Buffalo Skinner Blues
This song is a stab in the dark at what kind of music mighta been getting played back in the 20s and 30s around Alberta. I found this wonderful book of photos called Community Music in Alberta: Some Good Schoolhouse Stuff by George Lyon. It’s a book full of really illuminating pictures of musicians throughout the history of the province. It made me sad that there aren’t any recordings from the period, in comparison to the wealth of documentation found in places like Kentucky and Louisiana.
There was all sorts of interesting instruments lying around, steel guitars and mandolins and banjos, but also old world string instruments and jazz brass. I wanted to fill the silence I was hearing, and it occurred to me that two very, very old and distinct songs could be brought into one form. So I merged that “St. James Infirmary” with “The Plains of the Buffalo”, with a few additional ingredients, put together a set of verses with Old Calgary and the east village and the prairies in mind, and plunked on my banjo.
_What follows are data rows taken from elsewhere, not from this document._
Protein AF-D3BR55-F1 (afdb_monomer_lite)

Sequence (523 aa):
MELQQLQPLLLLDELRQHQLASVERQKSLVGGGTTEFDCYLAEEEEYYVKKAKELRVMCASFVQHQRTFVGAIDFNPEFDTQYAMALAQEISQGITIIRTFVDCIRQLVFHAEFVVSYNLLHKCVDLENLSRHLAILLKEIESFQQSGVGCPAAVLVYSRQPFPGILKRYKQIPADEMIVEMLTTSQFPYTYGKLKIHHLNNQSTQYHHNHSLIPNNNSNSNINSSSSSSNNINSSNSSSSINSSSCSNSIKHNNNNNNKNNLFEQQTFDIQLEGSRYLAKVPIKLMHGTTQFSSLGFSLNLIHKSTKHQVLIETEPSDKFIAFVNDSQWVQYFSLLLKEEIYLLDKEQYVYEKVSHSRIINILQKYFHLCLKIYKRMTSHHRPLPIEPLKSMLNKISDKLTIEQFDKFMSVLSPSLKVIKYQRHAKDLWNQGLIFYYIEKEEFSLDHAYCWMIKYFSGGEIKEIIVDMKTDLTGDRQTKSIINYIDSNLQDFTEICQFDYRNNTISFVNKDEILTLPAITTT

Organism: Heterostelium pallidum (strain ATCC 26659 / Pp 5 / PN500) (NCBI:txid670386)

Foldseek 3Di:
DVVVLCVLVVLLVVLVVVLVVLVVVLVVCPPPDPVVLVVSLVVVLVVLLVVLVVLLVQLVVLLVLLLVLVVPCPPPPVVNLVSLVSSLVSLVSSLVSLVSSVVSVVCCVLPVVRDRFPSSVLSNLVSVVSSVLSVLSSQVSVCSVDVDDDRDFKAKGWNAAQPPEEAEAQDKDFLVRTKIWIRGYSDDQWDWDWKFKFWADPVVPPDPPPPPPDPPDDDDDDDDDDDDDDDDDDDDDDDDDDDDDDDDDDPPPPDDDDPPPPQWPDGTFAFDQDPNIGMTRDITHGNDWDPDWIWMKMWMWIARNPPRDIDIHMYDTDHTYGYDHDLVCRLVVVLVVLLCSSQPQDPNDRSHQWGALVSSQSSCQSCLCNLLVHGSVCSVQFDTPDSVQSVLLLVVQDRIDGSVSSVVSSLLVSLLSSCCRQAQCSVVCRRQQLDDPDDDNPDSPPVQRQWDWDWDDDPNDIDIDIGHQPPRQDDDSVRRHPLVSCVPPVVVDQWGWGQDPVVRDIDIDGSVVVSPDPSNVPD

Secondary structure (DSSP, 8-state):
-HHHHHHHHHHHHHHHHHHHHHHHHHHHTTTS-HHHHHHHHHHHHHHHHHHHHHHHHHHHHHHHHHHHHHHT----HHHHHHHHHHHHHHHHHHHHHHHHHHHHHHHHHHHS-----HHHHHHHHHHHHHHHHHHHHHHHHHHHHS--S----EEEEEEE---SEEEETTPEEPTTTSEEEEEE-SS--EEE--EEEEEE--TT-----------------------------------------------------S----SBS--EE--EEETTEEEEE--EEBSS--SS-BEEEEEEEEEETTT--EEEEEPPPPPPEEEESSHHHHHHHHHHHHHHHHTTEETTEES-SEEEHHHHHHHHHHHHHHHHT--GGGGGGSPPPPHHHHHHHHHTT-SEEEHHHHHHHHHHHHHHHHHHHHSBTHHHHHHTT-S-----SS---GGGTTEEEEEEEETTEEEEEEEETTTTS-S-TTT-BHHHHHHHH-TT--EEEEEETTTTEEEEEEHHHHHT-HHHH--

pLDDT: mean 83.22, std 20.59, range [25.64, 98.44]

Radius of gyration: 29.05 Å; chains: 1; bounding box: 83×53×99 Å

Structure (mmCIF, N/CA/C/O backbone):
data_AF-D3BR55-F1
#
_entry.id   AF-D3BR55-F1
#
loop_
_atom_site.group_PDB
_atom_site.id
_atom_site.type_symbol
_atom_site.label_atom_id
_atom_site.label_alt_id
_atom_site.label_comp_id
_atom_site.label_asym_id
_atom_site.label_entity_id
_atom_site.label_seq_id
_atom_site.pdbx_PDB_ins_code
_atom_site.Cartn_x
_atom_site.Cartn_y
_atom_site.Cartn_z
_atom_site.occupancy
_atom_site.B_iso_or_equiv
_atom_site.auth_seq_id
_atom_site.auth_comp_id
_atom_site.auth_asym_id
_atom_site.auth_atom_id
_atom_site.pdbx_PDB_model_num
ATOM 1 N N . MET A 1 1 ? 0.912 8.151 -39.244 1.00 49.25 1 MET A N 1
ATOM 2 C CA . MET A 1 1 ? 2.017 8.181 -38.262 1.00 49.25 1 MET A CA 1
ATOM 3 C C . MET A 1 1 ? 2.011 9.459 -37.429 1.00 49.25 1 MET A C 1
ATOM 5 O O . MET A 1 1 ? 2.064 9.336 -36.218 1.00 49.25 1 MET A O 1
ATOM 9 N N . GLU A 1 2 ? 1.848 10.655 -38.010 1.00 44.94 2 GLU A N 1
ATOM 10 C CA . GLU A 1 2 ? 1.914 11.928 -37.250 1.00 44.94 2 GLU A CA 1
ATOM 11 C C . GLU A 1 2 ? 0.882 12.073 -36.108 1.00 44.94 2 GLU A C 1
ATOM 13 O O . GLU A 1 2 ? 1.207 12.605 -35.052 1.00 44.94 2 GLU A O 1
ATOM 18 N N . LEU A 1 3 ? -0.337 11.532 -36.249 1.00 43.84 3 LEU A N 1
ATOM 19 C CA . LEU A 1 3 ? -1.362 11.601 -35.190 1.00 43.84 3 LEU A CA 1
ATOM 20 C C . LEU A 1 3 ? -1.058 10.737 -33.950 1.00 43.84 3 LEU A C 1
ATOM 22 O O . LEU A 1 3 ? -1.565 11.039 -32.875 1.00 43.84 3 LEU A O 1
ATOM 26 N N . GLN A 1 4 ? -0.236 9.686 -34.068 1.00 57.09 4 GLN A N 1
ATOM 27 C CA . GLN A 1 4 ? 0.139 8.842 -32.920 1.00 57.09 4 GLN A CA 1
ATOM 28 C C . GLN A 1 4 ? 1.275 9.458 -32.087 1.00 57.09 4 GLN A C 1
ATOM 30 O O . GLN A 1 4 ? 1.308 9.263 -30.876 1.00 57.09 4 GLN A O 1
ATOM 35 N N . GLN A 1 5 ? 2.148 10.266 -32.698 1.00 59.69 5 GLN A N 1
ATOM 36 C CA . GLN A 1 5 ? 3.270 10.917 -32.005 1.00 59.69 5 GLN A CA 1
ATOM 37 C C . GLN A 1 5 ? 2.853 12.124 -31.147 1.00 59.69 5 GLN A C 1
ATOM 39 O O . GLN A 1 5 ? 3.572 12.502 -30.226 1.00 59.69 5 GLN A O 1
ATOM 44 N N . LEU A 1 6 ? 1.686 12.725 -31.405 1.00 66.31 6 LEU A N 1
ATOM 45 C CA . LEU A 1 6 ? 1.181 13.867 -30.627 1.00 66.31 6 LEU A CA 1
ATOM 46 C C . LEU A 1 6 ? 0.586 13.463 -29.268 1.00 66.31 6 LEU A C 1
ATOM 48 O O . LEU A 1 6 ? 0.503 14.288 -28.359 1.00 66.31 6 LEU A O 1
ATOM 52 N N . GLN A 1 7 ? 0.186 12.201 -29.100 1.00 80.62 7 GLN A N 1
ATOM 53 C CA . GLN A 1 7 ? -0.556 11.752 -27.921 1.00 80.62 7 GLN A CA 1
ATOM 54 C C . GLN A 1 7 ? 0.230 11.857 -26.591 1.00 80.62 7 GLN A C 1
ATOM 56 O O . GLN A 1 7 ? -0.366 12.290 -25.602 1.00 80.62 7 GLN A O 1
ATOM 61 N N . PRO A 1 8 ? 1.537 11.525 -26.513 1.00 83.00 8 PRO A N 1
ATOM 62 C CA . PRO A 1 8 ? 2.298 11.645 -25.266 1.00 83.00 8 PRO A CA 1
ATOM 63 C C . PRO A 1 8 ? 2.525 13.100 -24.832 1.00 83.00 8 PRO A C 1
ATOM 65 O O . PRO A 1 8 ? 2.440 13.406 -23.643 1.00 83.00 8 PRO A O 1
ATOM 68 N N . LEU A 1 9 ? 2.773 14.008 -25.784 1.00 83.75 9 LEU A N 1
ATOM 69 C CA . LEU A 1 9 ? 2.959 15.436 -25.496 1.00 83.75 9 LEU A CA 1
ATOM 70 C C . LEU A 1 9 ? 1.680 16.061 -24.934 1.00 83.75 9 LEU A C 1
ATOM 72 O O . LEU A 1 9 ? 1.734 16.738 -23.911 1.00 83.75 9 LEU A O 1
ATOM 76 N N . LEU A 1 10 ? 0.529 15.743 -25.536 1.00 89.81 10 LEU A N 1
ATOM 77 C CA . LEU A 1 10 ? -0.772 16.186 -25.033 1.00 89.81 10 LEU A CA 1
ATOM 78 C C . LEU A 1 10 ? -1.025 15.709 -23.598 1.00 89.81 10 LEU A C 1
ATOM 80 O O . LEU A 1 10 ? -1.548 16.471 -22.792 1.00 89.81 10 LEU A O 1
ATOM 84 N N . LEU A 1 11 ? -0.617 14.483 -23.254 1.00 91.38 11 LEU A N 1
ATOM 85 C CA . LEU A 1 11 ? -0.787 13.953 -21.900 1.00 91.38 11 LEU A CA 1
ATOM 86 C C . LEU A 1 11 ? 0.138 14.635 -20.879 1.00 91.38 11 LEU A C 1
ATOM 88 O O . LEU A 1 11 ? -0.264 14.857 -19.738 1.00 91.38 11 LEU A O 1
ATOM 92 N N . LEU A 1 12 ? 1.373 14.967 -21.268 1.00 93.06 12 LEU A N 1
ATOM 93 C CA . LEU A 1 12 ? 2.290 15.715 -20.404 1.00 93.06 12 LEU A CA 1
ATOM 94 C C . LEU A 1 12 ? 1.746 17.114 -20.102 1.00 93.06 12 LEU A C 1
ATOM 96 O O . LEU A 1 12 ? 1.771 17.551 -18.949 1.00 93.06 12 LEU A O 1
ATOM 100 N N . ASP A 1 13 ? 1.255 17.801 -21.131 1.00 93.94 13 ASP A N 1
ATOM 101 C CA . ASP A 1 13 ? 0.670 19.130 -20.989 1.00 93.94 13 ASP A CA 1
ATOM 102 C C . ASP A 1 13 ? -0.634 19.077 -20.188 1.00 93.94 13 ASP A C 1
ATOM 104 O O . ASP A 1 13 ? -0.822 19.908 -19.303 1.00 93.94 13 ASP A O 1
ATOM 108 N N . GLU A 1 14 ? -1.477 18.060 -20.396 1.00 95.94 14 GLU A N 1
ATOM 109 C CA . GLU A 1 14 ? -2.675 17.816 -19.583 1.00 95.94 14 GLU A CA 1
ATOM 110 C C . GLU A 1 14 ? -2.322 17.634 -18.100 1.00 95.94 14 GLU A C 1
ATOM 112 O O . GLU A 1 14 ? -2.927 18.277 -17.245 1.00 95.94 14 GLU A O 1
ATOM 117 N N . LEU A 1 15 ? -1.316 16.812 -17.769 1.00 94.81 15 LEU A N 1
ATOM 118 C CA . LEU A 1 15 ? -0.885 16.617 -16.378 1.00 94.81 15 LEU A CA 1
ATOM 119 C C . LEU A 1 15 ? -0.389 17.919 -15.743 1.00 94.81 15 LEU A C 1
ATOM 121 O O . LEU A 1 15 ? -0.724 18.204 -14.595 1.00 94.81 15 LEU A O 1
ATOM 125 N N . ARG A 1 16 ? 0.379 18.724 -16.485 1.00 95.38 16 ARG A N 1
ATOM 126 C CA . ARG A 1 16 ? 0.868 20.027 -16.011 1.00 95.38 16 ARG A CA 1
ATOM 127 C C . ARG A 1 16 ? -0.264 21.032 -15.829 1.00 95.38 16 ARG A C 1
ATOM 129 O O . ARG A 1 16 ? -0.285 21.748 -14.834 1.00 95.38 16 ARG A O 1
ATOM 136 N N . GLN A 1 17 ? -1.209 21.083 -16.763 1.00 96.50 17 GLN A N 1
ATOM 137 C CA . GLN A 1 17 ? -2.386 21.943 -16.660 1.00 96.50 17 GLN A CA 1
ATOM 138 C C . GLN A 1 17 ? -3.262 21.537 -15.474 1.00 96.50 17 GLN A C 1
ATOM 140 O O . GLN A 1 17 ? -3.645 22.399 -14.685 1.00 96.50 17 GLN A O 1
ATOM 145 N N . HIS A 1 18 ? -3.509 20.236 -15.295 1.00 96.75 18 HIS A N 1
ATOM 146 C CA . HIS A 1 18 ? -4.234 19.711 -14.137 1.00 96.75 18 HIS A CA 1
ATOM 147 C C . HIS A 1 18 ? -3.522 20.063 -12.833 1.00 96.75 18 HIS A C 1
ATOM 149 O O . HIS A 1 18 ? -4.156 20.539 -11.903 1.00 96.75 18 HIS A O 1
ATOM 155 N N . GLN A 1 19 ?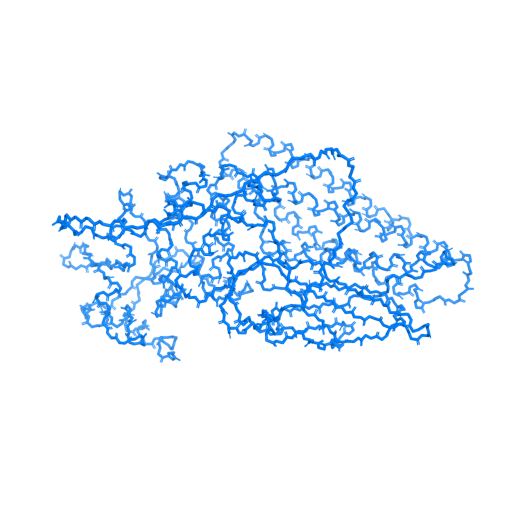 -2.199 19.908 -12.769 1.00 95.44 19 GLN A N 1
ATOM 156 C CA . GLN A 1 19 ? -1.407 20.292 -11.601 1.00 95.44 19 GLN A CA 1
ATOM 157 C C . GLN A 1 19 ? -1.553 21.781 -11.264 1.00 95.44 19 GLN A C 1
ATOM 159 O O . GLN A 1 19 ? -1.765 22.122 -10.101 1.00 95.44 19 GLN A O 1
ATOM 164 N N . LEU A 1 20 ? -1.462 22.670 -12.257 1.00 95.69 20 LEU A N 1
ATOM 165 C CA . LEU A 1 20 ? -1.640 24.109 -12.048 1.00 95.69 20 LEU A CA 1
ATOM 166 C C . LEU A 1 20 ? -3.051 24.426 -11.538 1.00 95.69 20 LEU A C 1
ATOM 168 O O . LEU A 1 20 ? -3.191 25.103 -10.519 1.00 95.69 20 LEU A O 1
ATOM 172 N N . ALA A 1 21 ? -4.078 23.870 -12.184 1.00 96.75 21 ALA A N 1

I realized once it was done that it’s a song with one foot in the past and one foot in the future, but applicable to current state of Alberta, a place where people come from far away to stake their claim on a young economy, with seemingly lots of resources, like Buffalo back in the day, and petroleum now, and who knows what when that runs out. Some people have very positive experiences here, and decide to settle down. Others, like Big Joe Stockard, get a different taste of life out here on the western prairies.